[[ SUPPLIED INFORMATION, beginning ]]

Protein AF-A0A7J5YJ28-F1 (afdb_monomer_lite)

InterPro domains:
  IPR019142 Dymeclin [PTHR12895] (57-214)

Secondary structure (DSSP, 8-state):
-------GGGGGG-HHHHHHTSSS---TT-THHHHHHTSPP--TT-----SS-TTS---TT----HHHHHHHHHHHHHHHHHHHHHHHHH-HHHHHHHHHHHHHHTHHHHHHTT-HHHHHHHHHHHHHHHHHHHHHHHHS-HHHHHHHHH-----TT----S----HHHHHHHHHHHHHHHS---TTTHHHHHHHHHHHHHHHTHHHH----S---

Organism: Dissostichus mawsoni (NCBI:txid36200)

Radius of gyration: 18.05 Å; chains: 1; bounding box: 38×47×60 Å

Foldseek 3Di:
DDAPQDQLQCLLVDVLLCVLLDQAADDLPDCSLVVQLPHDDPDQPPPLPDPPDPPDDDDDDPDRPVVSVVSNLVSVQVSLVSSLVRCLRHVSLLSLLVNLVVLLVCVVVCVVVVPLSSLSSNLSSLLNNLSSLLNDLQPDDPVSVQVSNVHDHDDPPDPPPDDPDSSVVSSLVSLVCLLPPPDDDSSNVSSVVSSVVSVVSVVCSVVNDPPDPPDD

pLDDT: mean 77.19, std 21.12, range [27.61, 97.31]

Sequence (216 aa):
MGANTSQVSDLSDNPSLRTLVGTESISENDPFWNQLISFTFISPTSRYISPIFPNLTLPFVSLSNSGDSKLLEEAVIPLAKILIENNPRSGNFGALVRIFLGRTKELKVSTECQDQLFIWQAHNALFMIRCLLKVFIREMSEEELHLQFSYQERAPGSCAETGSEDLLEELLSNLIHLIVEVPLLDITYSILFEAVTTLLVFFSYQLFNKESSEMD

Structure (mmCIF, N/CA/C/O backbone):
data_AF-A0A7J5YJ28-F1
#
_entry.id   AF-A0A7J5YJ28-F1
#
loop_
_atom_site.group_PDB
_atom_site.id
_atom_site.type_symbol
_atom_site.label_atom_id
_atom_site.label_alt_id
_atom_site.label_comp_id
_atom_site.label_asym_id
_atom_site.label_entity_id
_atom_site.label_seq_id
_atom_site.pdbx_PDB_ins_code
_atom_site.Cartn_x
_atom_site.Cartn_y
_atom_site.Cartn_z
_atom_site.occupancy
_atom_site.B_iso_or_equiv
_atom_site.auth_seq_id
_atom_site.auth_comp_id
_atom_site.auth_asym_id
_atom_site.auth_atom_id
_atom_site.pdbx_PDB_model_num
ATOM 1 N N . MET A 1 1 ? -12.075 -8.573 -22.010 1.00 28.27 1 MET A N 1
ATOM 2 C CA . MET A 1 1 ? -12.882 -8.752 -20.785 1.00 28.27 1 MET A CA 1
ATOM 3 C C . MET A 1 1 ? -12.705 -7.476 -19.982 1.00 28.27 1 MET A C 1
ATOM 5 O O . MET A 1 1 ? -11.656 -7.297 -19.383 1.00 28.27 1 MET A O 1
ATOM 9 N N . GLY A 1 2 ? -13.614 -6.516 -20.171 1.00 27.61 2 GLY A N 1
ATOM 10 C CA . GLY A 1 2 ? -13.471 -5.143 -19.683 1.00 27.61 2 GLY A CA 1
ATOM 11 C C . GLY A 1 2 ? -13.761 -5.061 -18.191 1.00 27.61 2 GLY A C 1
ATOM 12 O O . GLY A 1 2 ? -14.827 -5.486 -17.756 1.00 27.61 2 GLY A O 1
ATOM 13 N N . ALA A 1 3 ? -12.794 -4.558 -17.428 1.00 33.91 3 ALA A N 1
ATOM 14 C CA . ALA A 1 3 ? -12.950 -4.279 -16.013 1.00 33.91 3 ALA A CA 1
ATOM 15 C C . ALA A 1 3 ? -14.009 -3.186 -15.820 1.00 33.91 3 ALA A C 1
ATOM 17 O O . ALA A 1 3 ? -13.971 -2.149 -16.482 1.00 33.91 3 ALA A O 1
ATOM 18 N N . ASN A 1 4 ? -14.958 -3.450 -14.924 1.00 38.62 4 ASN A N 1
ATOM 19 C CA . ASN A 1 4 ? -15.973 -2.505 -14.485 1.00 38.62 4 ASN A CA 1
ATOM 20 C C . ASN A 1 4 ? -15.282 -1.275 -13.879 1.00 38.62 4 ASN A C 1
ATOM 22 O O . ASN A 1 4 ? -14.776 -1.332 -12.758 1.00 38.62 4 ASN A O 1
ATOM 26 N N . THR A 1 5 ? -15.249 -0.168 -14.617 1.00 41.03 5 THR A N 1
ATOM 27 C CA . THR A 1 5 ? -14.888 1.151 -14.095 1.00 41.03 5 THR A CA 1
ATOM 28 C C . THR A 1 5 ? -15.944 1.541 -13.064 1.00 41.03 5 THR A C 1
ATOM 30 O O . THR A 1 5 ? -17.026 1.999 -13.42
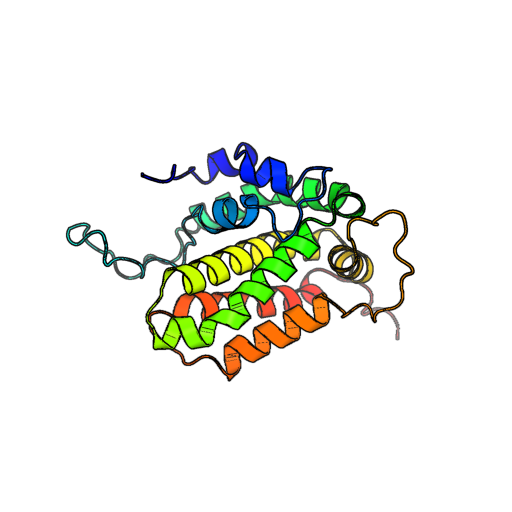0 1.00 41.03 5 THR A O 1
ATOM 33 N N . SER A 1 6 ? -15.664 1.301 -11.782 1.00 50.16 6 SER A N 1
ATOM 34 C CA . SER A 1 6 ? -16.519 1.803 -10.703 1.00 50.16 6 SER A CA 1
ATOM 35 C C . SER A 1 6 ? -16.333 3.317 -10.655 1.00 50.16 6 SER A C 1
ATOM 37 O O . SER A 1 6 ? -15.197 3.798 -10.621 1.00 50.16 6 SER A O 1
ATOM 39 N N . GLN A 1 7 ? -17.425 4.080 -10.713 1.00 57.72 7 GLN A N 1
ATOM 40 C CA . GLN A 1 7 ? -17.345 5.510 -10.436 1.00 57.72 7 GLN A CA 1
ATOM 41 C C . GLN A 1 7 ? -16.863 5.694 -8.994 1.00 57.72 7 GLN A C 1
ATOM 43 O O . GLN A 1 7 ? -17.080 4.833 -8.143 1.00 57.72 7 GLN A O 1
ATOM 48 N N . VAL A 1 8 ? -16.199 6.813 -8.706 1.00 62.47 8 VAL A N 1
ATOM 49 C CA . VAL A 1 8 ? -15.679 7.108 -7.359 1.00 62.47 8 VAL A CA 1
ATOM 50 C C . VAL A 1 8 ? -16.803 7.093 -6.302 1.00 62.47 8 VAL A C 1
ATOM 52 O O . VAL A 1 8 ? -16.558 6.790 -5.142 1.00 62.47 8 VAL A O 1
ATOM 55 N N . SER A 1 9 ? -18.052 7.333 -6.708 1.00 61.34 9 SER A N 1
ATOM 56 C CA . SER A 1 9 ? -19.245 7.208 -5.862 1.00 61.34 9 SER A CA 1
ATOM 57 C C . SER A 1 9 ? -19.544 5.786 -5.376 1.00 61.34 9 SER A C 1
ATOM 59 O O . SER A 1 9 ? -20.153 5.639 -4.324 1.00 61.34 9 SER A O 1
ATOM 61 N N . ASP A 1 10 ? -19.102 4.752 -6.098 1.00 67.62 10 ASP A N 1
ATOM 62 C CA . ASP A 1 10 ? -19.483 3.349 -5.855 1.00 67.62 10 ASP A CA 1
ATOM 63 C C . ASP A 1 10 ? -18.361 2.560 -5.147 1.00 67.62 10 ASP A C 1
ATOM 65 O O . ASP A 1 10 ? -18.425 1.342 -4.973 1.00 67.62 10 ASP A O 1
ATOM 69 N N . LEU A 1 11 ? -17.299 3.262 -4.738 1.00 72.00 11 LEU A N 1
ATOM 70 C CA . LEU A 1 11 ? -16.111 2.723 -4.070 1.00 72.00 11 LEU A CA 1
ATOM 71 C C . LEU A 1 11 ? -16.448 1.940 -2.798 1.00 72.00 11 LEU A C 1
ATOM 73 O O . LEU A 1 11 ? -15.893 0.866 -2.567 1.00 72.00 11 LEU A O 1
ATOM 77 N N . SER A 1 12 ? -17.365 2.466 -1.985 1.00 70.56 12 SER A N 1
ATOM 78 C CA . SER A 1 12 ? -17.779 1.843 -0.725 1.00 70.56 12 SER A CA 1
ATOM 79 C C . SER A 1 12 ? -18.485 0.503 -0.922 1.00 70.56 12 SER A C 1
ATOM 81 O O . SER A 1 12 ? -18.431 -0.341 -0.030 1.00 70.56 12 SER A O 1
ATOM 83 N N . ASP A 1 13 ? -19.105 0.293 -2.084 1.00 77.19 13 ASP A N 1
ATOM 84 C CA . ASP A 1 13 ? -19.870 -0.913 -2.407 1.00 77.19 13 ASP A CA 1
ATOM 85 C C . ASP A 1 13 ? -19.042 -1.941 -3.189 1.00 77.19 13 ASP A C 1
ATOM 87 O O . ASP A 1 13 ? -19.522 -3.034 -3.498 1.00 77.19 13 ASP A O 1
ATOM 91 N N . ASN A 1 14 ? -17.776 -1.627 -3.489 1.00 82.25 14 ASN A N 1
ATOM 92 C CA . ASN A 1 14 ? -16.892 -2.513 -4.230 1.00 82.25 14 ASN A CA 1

[[ SUPPLIED INFORMATION, end ]]
[[ SUPPLIED INFORMATION, beginning ]]

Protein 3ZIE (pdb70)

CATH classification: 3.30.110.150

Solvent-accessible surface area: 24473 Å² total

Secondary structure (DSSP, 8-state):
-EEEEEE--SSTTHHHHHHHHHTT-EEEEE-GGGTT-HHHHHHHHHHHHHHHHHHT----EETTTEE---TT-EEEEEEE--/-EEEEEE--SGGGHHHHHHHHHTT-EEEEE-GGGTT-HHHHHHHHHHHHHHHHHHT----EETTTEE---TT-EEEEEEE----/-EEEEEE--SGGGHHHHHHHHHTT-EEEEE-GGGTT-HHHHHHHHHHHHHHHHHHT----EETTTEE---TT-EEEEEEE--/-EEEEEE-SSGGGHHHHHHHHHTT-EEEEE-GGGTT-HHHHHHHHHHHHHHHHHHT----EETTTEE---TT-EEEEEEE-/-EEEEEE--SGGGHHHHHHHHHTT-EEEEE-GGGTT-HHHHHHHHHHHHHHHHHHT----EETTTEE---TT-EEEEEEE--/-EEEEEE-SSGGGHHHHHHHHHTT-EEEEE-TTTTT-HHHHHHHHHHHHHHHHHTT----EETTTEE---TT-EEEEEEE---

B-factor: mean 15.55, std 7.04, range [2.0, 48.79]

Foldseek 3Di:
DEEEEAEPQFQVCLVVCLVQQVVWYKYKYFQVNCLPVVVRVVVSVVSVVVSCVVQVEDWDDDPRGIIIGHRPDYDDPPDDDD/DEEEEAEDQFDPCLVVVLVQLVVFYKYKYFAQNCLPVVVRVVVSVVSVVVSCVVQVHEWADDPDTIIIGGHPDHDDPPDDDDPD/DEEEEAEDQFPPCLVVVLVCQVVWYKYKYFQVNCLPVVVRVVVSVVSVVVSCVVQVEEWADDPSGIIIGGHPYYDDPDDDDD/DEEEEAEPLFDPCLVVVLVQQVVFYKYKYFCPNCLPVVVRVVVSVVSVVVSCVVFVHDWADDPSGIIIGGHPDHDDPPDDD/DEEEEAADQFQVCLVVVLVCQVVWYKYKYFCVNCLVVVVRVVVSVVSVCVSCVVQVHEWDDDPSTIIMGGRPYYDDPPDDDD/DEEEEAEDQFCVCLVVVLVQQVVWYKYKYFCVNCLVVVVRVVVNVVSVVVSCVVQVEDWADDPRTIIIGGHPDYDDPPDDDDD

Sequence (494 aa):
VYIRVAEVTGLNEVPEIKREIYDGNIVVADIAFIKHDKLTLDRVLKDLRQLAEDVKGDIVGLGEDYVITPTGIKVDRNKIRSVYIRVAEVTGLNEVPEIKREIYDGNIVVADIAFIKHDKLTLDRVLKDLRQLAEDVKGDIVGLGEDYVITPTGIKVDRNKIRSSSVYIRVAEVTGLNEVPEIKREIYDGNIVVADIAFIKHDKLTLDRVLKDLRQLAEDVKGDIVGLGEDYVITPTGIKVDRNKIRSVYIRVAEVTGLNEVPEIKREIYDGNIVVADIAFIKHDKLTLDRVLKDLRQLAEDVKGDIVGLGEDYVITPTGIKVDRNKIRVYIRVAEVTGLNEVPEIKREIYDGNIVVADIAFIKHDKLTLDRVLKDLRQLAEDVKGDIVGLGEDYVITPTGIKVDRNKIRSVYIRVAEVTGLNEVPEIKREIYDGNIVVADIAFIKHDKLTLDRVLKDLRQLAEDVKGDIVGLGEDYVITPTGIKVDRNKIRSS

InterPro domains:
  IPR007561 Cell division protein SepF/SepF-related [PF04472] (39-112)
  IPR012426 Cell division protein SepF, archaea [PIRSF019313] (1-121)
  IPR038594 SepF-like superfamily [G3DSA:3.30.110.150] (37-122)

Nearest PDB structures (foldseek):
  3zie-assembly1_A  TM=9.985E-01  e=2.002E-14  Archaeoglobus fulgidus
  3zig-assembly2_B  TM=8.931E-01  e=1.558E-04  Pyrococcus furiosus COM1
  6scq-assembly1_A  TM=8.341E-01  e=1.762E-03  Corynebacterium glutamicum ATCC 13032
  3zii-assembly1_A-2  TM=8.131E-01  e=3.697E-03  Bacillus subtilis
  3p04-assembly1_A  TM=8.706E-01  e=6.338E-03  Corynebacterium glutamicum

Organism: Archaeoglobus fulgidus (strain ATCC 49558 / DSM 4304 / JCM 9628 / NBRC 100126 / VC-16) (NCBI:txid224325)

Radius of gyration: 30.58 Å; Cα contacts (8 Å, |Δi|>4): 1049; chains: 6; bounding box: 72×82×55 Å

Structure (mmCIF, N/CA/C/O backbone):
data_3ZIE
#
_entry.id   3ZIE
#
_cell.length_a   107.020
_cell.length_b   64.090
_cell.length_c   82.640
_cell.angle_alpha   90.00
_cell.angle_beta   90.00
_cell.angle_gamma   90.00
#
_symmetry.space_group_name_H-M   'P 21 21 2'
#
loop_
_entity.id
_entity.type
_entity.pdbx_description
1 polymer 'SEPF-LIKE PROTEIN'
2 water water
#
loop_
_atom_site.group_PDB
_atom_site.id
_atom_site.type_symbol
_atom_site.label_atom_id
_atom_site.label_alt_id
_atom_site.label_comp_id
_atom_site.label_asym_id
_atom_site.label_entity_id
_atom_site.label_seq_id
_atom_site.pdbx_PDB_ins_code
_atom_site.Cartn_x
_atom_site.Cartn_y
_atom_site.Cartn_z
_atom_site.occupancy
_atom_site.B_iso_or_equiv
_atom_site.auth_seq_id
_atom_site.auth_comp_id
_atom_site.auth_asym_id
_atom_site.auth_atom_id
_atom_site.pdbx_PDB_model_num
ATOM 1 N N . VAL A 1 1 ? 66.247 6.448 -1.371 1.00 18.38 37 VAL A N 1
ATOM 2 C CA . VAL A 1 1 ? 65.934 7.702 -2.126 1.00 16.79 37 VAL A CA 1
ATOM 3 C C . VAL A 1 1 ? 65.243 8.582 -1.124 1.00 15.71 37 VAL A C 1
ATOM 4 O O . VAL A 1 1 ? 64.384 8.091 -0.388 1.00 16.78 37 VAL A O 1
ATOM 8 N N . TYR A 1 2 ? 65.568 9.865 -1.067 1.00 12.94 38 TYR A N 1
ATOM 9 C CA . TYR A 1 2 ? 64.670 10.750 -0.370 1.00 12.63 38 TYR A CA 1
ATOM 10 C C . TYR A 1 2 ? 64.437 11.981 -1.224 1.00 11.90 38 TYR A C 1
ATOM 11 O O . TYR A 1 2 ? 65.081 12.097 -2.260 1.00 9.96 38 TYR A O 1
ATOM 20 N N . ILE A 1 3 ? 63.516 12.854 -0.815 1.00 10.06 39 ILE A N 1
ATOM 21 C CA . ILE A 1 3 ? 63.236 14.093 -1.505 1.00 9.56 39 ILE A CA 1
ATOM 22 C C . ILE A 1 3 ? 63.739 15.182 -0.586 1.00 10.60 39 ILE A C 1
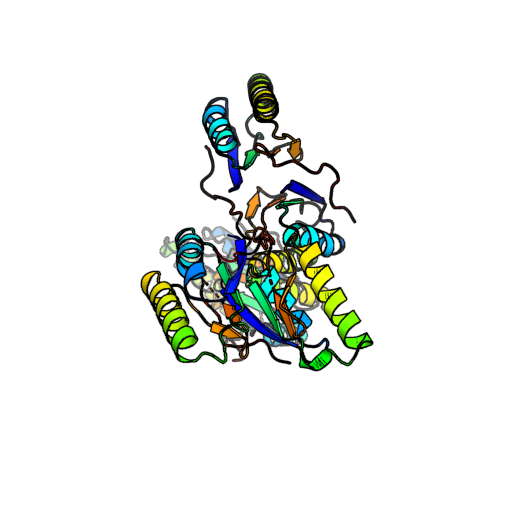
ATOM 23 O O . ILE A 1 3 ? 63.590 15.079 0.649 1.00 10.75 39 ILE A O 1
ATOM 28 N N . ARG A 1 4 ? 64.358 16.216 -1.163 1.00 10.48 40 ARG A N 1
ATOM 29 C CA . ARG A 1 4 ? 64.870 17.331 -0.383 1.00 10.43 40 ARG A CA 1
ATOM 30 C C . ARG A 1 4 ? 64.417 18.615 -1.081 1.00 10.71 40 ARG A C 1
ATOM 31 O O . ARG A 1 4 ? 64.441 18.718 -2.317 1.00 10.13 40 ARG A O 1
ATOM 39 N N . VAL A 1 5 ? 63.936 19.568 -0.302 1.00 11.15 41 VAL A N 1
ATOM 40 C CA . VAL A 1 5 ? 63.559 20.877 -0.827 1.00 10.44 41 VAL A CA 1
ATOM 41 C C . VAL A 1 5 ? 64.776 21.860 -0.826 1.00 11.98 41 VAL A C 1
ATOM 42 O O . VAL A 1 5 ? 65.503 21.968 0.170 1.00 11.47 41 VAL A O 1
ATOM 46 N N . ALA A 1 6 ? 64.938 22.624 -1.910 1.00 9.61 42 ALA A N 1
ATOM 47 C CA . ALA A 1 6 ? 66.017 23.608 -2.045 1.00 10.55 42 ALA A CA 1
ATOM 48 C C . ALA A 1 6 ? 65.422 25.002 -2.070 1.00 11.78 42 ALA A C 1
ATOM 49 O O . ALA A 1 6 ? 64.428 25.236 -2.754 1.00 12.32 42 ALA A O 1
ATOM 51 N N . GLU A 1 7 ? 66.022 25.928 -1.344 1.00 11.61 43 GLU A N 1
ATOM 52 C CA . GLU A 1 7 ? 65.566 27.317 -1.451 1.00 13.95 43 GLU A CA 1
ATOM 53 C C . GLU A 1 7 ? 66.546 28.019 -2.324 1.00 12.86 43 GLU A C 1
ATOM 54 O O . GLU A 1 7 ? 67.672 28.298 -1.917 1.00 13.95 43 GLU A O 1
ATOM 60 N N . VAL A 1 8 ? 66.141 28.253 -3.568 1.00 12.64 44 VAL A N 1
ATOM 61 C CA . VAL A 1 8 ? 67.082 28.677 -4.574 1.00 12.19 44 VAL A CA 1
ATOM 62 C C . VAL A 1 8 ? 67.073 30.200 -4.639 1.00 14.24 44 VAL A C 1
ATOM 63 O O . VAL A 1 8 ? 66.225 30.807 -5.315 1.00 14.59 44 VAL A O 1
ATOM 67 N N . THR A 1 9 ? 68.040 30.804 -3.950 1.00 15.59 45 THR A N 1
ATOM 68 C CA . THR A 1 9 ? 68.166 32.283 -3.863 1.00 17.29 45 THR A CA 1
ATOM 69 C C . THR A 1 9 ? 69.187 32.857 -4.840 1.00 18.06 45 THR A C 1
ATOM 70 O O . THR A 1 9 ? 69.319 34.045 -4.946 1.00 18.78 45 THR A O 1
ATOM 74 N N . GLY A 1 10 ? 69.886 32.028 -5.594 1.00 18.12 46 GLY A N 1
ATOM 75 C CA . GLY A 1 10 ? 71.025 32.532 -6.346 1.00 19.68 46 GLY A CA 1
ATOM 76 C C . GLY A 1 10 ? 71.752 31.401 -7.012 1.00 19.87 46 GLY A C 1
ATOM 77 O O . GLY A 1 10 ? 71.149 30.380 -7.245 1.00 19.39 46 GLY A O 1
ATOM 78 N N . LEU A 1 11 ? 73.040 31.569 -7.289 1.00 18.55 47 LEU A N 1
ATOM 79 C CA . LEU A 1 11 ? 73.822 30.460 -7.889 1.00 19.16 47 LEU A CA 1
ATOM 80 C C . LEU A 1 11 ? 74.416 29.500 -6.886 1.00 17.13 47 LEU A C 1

[[ SUPPLIED INFORMATION, end ]]
[[ SUPPLIED INFORMATION, beginning ]]

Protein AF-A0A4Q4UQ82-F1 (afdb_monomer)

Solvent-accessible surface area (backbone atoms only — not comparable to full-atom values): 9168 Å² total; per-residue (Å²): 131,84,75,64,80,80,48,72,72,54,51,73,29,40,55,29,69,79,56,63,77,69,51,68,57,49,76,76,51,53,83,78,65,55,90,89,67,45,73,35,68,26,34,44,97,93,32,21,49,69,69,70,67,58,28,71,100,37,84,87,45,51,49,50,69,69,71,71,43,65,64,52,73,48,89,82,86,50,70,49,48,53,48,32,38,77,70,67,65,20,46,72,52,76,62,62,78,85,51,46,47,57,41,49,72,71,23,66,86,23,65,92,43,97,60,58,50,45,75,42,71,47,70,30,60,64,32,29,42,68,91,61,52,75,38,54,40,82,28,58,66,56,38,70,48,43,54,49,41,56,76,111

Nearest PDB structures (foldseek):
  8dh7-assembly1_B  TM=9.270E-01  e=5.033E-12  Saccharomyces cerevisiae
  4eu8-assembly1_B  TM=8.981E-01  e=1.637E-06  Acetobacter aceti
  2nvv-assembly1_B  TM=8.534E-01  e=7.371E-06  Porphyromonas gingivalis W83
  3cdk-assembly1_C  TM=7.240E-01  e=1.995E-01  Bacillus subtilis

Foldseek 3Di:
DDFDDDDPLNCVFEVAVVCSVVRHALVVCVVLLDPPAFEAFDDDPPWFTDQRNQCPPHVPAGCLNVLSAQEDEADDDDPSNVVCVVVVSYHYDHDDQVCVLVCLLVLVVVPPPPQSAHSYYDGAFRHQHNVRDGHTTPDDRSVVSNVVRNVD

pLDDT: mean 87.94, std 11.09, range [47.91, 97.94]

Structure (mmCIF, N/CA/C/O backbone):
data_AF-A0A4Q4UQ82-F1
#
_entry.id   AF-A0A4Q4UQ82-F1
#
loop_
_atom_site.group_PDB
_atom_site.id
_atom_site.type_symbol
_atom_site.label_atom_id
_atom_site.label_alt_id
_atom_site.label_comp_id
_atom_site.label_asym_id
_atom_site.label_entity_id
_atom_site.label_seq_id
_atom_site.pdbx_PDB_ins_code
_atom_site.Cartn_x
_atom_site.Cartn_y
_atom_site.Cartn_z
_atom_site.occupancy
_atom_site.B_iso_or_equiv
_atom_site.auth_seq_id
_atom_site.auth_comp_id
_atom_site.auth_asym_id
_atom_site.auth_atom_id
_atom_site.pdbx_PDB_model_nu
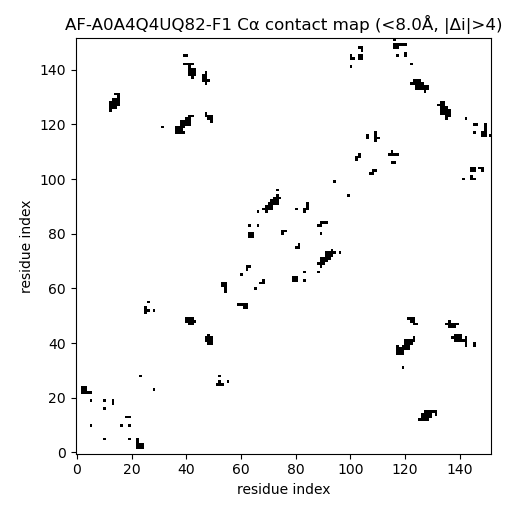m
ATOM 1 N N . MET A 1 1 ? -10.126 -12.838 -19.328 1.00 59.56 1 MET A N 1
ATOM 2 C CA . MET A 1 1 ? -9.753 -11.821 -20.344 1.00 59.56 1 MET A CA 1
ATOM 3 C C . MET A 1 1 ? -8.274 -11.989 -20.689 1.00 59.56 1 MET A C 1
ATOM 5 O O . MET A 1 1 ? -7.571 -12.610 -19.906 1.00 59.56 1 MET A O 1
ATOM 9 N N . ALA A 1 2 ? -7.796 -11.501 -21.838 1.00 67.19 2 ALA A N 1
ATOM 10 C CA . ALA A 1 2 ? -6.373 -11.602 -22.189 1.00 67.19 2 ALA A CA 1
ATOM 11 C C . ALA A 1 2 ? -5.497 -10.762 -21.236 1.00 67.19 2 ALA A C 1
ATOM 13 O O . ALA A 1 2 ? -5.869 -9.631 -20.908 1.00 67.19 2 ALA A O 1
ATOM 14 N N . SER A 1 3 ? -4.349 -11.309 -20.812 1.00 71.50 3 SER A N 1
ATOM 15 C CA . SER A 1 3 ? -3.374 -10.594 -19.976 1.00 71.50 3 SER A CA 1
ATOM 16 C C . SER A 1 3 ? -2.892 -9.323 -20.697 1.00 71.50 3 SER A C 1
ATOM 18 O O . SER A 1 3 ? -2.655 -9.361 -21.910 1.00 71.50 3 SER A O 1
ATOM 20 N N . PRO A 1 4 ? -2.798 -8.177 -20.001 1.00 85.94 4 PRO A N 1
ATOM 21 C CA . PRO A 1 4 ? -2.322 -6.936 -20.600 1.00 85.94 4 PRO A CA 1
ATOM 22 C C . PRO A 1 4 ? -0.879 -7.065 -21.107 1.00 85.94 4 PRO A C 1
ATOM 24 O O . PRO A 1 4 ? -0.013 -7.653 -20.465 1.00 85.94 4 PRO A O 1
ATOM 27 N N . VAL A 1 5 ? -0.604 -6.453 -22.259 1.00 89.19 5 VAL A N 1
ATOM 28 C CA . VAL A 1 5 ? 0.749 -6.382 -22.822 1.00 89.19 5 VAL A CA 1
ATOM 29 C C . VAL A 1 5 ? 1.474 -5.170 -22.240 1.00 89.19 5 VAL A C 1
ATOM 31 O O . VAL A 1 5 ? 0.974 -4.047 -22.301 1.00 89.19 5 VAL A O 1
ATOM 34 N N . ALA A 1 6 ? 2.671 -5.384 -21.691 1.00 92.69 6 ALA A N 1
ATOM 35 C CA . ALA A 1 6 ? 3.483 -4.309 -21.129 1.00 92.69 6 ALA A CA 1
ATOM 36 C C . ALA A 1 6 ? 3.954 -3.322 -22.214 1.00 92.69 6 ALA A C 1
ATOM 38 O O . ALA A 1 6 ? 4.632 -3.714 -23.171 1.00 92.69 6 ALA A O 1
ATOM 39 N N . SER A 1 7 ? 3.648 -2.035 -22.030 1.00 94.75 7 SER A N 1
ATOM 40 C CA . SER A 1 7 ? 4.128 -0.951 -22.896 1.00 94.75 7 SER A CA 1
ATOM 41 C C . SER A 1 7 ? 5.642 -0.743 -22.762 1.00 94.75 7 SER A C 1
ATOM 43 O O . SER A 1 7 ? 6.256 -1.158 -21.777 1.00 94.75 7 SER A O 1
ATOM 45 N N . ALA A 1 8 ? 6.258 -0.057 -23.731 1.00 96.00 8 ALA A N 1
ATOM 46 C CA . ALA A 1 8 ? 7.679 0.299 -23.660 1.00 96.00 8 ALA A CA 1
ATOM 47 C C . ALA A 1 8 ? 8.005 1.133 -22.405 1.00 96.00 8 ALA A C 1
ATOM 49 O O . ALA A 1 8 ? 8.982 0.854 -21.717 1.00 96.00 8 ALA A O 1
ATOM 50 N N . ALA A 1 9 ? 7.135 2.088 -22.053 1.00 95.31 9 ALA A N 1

[[ SUPPLIED INFORMATION, end ]]

▶ EXERCISE GOAL
Your task is to copy each line of the entries that includes the word "Corynebacterium".

▶ RESULT OF THE TASK
  6scq-assembly1_A  TM=8.341E-01  e=1.762E-03  Corynebacterium glutamicum ATCC 13032
  3p04-assembly1_A  TM=8.706E-01  e=6.338E-03  Corynebacterium glutamicum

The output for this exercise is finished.